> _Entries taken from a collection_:
────────────────────

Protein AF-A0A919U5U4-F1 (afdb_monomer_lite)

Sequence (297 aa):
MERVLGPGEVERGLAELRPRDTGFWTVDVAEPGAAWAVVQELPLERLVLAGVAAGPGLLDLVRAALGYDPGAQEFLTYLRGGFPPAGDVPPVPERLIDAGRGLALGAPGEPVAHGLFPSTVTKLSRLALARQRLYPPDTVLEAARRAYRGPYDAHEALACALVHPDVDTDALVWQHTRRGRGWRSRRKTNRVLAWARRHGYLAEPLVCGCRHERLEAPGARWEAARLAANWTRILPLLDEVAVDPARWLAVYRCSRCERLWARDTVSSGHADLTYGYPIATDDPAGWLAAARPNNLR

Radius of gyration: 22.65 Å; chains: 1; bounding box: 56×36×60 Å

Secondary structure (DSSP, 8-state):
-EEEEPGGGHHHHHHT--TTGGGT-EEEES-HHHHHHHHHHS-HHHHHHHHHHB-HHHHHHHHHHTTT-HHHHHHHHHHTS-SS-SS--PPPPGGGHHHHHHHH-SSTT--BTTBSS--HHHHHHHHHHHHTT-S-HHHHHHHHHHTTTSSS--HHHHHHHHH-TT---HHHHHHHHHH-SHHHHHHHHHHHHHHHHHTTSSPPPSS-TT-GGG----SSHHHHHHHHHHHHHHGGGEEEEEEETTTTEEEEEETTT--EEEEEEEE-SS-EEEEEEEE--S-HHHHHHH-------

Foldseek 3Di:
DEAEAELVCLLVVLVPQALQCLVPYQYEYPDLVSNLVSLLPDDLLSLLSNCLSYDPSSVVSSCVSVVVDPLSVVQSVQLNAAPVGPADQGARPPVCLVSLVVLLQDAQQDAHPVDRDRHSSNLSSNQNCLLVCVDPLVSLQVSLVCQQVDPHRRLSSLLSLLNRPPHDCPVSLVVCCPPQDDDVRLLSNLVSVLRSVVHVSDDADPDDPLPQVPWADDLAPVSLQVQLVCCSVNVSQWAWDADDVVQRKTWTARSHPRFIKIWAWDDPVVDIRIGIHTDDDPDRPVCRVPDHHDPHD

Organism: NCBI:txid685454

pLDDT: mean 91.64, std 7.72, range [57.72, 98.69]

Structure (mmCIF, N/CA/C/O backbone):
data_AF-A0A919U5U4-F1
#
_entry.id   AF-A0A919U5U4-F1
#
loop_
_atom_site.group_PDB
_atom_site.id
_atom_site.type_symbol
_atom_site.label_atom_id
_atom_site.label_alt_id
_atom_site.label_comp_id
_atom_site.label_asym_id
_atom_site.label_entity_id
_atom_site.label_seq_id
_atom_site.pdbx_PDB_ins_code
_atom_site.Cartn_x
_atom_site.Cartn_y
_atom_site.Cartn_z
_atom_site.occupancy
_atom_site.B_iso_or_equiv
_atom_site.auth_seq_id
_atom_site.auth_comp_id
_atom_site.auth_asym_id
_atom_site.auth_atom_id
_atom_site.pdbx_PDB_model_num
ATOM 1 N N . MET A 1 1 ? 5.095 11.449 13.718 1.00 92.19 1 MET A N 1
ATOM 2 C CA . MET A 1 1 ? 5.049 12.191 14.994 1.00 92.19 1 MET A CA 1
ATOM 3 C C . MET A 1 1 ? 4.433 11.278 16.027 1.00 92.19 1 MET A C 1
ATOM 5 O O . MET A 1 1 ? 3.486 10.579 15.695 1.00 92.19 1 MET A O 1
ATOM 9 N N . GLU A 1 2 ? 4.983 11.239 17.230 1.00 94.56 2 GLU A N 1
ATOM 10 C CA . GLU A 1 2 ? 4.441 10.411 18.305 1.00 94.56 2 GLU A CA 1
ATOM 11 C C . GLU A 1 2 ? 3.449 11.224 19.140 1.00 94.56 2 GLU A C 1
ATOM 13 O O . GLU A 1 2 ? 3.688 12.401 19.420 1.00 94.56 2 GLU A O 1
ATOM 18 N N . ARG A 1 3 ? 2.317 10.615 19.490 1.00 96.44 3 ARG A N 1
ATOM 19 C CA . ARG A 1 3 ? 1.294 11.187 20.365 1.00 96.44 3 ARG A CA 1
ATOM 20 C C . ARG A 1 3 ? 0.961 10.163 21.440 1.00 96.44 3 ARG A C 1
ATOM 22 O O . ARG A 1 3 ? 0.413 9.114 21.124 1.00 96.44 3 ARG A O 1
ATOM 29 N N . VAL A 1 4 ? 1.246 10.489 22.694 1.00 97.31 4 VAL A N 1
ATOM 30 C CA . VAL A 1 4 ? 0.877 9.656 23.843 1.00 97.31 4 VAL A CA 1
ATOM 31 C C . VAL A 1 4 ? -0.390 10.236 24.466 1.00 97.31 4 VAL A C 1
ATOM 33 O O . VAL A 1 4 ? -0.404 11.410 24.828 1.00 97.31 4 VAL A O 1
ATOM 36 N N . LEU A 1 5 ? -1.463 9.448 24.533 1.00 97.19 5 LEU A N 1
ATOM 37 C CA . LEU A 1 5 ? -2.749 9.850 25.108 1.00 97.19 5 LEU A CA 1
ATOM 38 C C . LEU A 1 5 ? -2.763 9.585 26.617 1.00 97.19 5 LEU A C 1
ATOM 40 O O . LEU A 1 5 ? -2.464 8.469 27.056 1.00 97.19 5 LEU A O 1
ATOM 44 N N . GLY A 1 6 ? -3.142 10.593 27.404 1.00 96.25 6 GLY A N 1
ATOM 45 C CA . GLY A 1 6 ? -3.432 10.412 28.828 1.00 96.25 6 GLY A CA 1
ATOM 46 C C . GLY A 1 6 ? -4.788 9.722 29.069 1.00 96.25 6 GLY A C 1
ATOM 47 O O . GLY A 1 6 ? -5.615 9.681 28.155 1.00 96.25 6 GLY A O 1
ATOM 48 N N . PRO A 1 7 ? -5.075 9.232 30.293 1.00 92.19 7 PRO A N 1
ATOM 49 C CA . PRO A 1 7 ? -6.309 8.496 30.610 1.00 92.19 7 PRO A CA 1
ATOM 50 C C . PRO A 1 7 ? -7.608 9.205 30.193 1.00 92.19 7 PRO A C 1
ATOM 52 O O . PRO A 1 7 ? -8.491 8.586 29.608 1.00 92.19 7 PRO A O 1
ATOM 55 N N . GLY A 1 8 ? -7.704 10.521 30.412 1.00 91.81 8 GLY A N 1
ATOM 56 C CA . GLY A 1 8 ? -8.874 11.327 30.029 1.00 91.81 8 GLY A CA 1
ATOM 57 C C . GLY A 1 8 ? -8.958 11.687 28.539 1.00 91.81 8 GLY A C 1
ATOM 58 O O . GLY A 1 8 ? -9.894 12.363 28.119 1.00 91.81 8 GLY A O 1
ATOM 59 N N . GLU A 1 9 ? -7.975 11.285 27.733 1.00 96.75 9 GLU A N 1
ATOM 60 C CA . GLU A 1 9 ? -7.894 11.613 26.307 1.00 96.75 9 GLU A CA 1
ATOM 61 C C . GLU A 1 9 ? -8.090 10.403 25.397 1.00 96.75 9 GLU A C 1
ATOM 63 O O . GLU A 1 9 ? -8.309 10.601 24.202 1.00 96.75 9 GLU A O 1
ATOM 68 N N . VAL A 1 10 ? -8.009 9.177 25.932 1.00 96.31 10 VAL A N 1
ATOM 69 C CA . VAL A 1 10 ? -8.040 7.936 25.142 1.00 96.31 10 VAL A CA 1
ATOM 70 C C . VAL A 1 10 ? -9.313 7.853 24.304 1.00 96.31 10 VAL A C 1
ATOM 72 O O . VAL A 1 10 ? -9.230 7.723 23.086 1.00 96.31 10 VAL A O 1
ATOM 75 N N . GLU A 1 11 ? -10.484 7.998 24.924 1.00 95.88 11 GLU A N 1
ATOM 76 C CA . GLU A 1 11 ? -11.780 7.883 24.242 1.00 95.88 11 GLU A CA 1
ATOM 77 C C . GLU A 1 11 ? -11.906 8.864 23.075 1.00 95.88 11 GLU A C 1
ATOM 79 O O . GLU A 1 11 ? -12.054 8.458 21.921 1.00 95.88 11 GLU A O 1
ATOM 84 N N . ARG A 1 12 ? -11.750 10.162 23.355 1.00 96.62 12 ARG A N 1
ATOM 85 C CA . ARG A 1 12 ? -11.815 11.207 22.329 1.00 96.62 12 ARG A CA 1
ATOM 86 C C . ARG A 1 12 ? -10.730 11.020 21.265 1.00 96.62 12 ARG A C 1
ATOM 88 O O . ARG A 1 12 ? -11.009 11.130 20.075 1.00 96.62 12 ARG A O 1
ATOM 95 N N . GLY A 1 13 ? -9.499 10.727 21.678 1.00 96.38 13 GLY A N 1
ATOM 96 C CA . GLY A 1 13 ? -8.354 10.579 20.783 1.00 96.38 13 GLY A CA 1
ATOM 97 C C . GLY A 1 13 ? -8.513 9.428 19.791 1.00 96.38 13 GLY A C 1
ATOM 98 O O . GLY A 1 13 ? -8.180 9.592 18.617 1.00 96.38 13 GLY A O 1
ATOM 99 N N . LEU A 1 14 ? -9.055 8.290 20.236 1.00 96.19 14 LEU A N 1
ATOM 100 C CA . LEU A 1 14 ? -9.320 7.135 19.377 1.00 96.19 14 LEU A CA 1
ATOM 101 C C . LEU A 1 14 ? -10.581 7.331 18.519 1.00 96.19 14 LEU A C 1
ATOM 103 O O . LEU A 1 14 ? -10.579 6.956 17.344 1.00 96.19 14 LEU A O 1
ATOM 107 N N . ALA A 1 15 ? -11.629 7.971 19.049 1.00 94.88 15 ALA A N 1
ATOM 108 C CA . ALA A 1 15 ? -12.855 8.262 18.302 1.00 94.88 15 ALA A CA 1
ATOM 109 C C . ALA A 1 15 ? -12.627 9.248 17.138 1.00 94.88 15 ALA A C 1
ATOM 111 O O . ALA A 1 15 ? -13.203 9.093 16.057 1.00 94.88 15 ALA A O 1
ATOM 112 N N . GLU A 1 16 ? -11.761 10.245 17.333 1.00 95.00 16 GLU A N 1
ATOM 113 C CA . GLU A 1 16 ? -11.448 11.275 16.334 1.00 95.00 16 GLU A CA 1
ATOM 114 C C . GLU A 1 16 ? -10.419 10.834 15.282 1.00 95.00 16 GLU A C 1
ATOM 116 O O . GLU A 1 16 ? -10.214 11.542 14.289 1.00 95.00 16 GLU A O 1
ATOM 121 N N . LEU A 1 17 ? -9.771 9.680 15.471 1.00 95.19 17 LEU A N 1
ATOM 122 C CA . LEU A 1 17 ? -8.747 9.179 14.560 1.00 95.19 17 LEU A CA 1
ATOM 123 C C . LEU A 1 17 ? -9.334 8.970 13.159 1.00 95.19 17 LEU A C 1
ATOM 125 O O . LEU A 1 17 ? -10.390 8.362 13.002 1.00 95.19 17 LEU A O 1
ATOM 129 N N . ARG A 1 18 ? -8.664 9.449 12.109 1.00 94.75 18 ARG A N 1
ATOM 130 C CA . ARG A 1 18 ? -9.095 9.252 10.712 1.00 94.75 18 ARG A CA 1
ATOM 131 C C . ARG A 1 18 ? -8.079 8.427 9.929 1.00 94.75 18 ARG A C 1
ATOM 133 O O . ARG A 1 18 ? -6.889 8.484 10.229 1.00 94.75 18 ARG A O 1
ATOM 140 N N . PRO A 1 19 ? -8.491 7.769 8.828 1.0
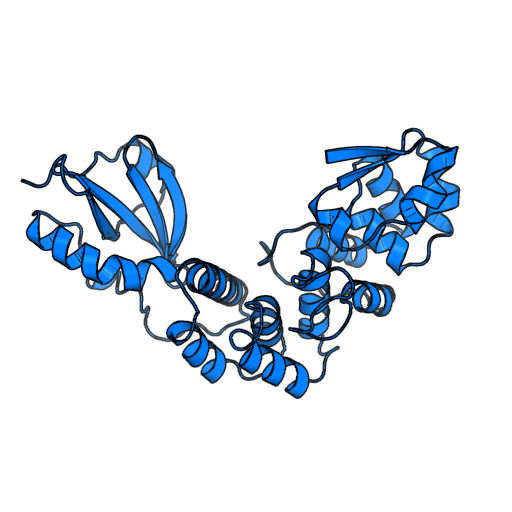0 94.88 19 PRO A N 1
ATOM 141 C CA . PRO A 1 19 ? -7.576 7.054 7.935 1.00 94.88 19 PRO A CA 1
ATOM 142 C C . PRO A 1 19 ? -6.371 7.866 7.452 1.00 94.88 19 PRO A C 1
ATOM 144 O O . PRO A 1 19 ? -5.325 7.297 7.163 1.00 94.88 19 PRO A O 1
ATOM 147 N N . ARG A 1 20 ? -6.486 9.194 7.335 1.00 92.94 20 ARG A N 1
ATOM 148 C CA . ARG A 1 20 ? -5.352 10.052 6.957 1.00 92.94 20 ARG A CA 1
ATOM 149 C C . ARG A 1 20 ? -4.312 10.198 8.061 1.00 92.94 20 ARG A C 1
ATOM 151 O O . ARG A 1 20 ? -3.146 10.399 7.751 1.00 92.94 20 ARG A O 1
ATOM 158 N N . ASP A 1 21 ? -4.730 10.107 9.319 1.00 92.69 21 ASP A N 1
ATOM 159 C CA . ASP A 1 21 ? -3.888 10.402 10.474 1.00 92.69 21 ASP A CA 1
ATOM 160 C C . ASP A 1 21 ? -2.833 9.296 10.679 1.00 92.69 21 ASP A C 1
ATOM 162 O O . ASP A 1 21 ? -1.724 9.587 11.120 1.00 92.69 21 ASP A O 1
ATOM 166 N N . THR A 1 22 ? -3.108 8.065 10.228 1.00 91.19 22 THR A N 1
ATOM 167 C CA . THR A 1 22 ? -2.182 6.917 10.314 1.00 91.19 22 THR A CA 1
ATOM 168 C C . THR A 1 22 ? -0.896 7.080 9.500 1.00 91.19 22 THR A C 1
ATOM 170 O O . THR A 1 22 ? 0.084 6.387 9.745 1.00 91.19 22 THR A O 1
ATOM 173 N N . GLY A 1 23 ? -0.875 7.995 8.525 1.00 88.31 23 GLY A N 1
ATOM 174 C CA . GLY A 1 23 ? 0.330 8.316 7.756 1.00 88.31 23 GLY A CA 1
ATOM 175 C C . GLY A 1 23 ? 1.253 9.335 8.432 1.00 88.31 23 GLY A C 1
ATOM 176 O O . GLY A 1 23 ? 2.362 9.554 7.949 1.00 88.31 23 GLY A O 1
ATOM 177 N N . PHE A 1 24 ? 0.800 9.979 9.511 1.00 90.00 24 PHE A N 1
ATOM 178 C CA . PHE A 1 24 ? 1.509 11.089 10.161 1.00 90.00 24 PHE A CA 1
ATOM 179 C C . PHE A 1 24 ? 1.781 10.833 11.642 1.00 90.00 24 PHE A C 1
ATOM 181 O O . PHE A 1 24 ? 2.795 11.306 12.171 1.00 90.00 24 PHE A O 1
ATOM 188 N N . TRP A 1 25 ? 0.893 10.092 12.302 1.00 93.00 25 TRP A N 1
ATOM 189 C CA . TRP A 1 25 ? 0.896 9.898 13.742 1.00 93.00 25 TRP A CA 1
ATOM 190 C C . TRP A 1 25 ? 1.089 8.434 14.109 1.00 93.00 25 TRP A C 1
ATOM 192 O O . TRP A 1 25 ? 0.405 7.560 13.581 1.00 93.00 25 TRP A O 1
ATOM 202 N N . THR A 1 26 ? 1.978 8.213 15.070 1.00 96.88 26 THR A N 1
ATOM 203 C CA . THR A 1 26 ? 1.981 7.015 15.905 1.00 96.88 26 THR A CA 1
ATOM 204 C C . THR A 1 26 ? 1.315 7.398 17.220 1.00 96.88 26 THR A C 1
ATOM 206 O O . THR A 1 26 ? 1.732 8.373 17.846 1.00 96.88 26 THR A O 1
ATOM 209 N N . VAL A 1 27 ? 0.264 6.684 17.610 1.00 97.62 27 VAL A N 1
ATOM 210 C CA . VAL A 1 27 ? -0.525 6.957 18.816 1.00 97.62 27 VAL A CA 1
ATOM 211 C C . VAL A 1 27 ? -0.261 5.871 19.842 1.00 97.62 27 VAL A C 1
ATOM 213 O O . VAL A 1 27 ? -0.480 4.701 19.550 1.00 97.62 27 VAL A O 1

────────────────────

Copy out, exactly and alone, the lines of the entries above between the ones holding "ATOM 76 C CA" and "ATOM 85 C CA", inclusive.

ATOM 76 C CA . GLU A 1 11 ? -11.780 7.883 24.242 1.00 95.88 11 GLU A CA 1
ATOM 77 C C . GLU A 1 11 ? -11.906 8.864 23.075 1.00 95.88 11 GLU A C 1
ATOM 79 O O . GLU A 1 11 ? -12.054 8.458 21.921 1.00 95.88 11 GLU A O 1
ATOM 84 N N . ARG A 1 12 ? -11.750 10.162 23.355 1.00 96.62 12 ARG A N 1
ATOM 85 C CA . ARG A 1 12 ? -11.815 11.207 22.329 1.00 96.62 12 ARG A CA 1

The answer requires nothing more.